In the table below, I provide a clearer perspective of TSMC's economics by identifying other sub-categories within TSMC's cost of revenue structure, such as raw materials (17.3% - including wafers, chemicals, gases, and photoresists), utilities (7.5% - comprising electricity, water, and HVAC), among others. These aren't official figures from TSMC but estimates I've concluded from research into fabs and their operations. Next, I'll examine two key sub-segments: depreciation & capital expenditures (Capex), and raw materials.

Raw materials

There are five key raw materials required in the chipmaking process: wafers, chemicals, lithographic materials (also known as photoresists), gases, and polishing & contact pads. I estimate that these combined costs represent roughly NT$220 billion, or 17.3% of the cost of revenue, and will vary across fabs and locations. For example, fabs in Taiwan are likely to have lower costs than those elsewhere, due to their integrated supply chain and lower delivery costs.

TSMC also has limited control over pricing due to the supply and demand nature of most of these materials, but benefits from economies of scale when compared to other pure-play foundries, while being on equal footing relative to Samsung and Intel. A Taiwanese-based manufacturer of wafers, GlobalWafers sells more wafers to Samsung than TSMC. In my wafer unit economics calculations, I break down these costs further.

Depreciation and Capex

Depreciation is the most significant cost segment, accounting for 48.5% of TSMC's cost of revenue and 41.6% of TSMC's total costs, reflecting its asset-intensive business model. TSMC doesn't provide a specific breakdown of its depreciation, but from its filings, one can estimate that 75% is attributed to machinery and equipment, such as ASML's EUV lithography systems, Lam Research's etching equipment, and Applied Materials' Chemical Vapour Deposition (CVD) tools, among others. These are depreciated over 5-7 years and are skewed towards the newer nodes, such as 3nm and 5nm, which require larger and more expensive equipment in capital expenditures (Capex).

The rest of depreciation (25%) is likely buildings and cleanrooms, typically depreciated over 10-20 years and includes assets such as the fab buildings, cleanroom shells, HVAC & filtration systems, electrical systems, among others.

Given that depreciation accounts for over 40% of TSMC's total cost base, any misalignment between capital investment and customer demand, whether due to market cycles, overestimation of customer uptake, or delays in node transitions, poses a significant risk to the company. Since depreciation is a non-discretionary, fixed cost once assets are deployed, underutilisation of capacity directly compresses margins. This makes accurate Capex planning and demand forecasting critical levers in maintaining TSMC's industry-leading profitability.
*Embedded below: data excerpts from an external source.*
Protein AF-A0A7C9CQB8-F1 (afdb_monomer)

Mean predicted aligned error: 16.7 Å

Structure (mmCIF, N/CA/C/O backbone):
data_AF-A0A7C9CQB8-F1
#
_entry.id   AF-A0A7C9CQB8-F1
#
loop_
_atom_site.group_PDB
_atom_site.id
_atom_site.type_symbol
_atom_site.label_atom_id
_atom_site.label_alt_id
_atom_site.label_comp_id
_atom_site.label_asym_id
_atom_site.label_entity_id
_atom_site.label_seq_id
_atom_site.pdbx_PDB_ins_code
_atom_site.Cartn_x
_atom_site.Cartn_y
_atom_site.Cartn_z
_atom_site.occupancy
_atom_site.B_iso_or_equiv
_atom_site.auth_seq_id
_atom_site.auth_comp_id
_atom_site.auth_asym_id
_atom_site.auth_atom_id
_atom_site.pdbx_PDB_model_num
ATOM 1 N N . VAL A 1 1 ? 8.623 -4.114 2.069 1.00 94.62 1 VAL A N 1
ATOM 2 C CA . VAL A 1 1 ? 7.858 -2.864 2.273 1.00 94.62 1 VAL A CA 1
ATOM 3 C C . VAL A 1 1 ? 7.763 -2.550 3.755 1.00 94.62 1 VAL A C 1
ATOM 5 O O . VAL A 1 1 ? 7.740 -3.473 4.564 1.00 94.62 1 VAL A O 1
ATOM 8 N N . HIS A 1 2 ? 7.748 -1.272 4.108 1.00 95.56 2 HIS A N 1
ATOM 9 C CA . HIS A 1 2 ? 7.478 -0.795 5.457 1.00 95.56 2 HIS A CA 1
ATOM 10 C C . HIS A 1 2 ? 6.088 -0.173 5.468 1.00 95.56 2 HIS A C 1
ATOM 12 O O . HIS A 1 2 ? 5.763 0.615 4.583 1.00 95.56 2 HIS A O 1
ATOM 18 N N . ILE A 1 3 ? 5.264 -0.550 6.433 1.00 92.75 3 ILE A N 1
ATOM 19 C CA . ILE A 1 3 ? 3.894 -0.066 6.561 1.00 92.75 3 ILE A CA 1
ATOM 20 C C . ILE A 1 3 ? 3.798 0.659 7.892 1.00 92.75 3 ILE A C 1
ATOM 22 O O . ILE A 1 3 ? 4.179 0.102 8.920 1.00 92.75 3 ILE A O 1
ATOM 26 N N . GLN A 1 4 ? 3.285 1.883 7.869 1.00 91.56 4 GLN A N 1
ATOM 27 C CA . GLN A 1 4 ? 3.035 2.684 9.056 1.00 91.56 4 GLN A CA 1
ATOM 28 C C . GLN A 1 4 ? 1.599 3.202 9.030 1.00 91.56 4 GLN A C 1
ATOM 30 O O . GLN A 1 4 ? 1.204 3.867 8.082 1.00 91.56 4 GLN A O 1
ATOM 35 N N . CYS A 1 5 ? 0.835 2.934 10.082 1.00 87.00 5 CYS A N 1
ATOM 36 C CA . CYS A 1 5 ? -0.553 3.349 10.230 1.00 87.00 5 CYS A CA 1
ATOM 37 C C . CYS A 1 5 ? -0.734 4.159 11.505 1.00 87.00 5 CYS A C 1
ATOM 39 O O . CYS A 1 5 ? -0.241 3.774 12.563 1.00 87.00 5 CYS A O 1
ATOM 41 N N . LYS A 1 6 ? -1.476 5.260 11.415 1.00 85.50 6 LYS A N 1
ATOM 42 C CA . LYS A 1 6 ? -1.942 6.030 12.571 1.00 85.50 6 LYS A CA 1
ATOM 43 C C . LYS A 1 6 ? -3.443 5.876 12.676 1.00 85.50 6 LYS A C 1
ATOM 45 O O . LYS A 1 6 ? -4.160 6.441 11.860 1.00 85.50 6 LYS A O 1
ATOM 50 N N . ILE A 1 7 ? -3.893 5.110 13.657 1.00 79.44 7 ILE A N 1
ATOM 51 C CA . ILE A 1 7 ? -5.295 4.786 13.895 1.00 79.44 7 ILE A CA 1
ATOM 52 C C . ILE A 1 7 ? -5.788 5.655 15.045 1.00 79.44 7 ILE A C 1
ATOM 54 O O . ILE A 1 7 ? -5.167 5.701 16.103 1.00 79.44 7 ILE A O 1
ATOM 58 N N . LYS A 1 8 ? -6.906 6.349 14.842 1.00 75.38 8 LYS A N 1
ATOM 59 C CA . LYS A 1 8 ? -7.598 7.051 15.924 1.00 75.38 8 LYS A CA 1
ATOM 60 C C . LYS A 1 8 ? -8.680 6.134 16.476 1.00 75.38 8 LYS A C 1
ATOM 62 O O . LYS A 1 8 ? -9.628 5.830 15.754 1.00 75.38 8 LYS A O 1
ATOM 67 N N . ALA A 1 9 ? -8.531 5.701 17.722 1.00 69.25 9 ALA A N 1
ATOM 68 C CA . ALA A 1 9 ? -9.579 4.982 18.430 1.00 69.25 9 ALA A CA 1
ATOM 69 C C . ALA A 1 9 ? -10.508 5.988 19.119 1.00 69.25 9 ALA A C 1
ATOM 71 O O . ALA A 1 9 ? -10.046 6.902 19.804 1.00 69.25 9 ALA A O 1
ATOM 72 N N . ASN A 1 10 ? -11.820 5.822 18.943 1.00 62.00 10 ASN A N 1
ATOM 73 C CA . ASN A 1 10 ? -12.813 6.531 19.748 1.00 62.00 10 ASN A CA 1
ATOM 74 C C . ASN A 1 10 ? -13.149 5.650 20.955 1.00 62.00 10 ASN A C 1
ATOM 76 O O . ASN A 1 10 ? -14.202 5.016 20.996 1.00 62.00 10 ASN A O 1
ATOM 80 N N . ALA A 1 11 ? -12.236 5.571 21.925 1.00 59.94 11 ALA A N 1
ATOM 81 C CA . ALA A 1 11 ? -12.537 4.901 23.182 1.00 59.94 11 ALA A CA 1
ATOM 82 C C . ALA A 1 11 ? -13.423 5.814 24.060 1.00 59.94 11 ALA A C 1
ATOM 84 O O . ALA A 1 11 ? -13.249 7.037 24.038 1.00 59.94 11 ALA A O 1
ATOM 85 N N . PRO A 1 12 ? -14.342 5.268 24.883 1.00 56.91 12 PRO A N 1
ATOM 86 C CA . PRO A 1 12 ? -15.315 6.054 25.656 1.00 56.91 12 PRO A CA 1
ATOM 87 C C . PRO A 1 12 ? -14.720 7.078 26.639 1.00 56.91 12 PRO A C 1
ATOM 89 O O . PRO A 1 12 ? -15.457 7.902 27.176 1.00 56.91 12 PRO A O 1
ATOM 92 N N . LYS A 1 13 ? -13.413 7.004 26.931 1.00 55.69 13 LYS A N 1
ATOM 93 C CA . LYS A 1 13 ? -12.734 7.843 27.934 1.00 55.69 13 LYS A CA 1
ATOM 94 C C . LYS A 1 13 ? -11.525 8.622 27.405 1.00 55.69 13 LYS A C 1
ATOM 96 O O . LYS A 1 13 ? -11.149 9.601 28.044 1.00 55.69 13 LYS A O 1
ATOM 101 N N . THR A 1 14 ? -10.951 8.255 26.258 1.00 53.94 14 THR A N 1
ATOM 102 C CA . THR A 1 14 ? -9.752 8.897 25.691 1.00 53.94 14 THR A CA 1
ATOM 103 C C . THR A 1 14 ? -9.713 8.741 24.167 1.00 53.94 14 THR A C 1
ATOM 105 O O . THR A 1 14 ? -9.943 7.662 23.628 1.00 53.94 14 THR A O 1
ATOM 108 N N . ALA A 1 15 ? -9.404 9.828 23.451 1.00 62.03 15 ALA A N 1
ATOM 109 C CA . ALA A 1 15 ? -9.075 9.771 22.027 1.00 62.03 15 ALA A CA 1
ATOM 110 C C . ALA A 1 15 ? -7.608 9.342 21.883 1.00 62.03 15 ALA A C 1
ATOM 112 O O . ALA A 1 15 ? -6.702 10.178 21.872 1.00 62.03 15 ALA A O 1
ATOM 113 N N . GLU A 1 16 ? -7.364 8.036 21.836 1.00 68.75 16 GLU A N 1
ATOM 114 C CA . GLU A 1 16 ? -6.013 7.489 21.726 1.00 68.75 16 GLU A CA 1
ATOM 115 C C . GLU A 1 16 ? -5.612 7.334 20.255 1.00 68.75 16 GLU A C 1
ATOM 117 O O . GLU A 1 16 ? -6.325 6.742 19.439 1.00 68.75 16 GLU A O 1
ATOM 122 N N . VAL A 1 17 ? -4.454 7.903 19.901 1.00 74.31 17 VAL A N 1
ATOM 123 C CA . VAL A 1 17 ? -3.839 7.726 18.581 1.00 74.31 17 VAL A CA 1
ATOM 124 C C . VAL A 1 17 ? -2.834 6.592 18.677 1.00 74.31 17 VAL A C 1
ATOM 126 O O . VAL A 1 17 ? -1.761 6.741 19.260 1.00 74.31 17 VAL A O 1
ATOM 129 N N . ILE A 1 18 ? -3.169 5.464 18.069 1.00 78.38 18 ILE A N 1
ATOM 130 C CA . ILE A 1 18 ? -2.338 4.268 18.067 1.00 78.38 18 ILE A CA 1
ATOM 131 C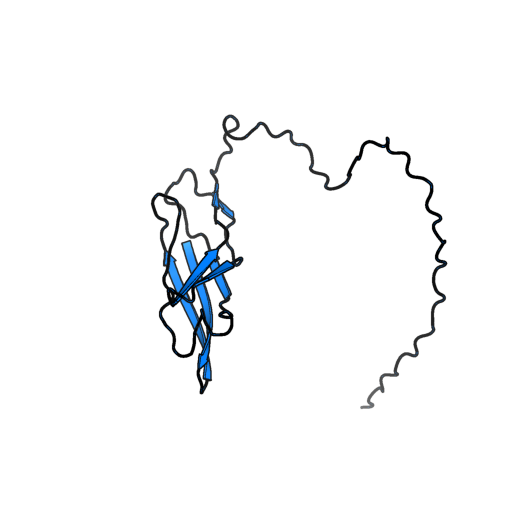 C . ILE A 1 18 ? -1.527 4.260 16.776 1.00 78.38 18 ILE A C 1
ATOM 133 O O . ILE A 1 18 ? -2.070 4.378 15.677 1.00 78.38 18 ILE A O 1
ATOM 137 N N . THR A 1 19 ? -0.205 4.142 16.904 1.00 84.19 19 THR A N 1
ATOM 138 C CA . THR A 1 19 ? 0.691 4.030 15.749 1.00 84.19 19 THR A CA 1
ATOM 139 C C . THR A 1 19 ? 1.159 2.592 15.607 1.00 84.19 19 THR A C 1
ATOM 141 O O . THR A 1 19 ? 1.805 2.053 16.501 1.00 84.19 19 THR A O 1
ATOM 144 N N . PHE A 1 20 ? 0.858 1.985 14.466 1.00 85.56 20 PHE A N 1
ATOM 145 C CA . PHE A 1 20 ? 1.317 0.655 14.094 1.00 85.56 20 PHE A CA 1
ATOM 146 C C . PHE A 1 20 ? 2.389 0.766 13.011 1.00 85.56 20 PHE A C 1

As shown in the charts above, TSMC's depreciation experienced a sharp increase in 2021 and has more than doubled over the past four years, reflecting the current Capex cycle.

Capex cycle till date with the sheer majority of this Capex dedicated to growing its annual capacity in fabs 18 and 21, its specialty technology fabs in Japan (fab 23) and Germany (fab 24), fab 22, a Taiwan fab to be dedicated for 2nm production in H2 2025 and finally, its Arizona, USA fab (fab 21), which is expected to host 30% of TSMC's advanced chips production at full capacity upon completion.

Unit economics

My most important quantitative question when investing in any company is understanding how much it earns from one unit, which sums up the business economics analysis. In the foundry business, this is one wafer (300mm equivalent size) and here, I'll compare the economics of a single 3nm node wafer versus a 65nm node and also extend the unit economics analysis to the fab level, analysing TSMC's fab 12 (65nm chips mainly produced here), versus its Fab 18 (3nm chips produced here) to portray how its economics differ by technology.

Wafer unit economics

For the wafer unit economics, I compare the economics of a single 3nm TSMC wafer versus a 65nm wafer (300mm per wafer size).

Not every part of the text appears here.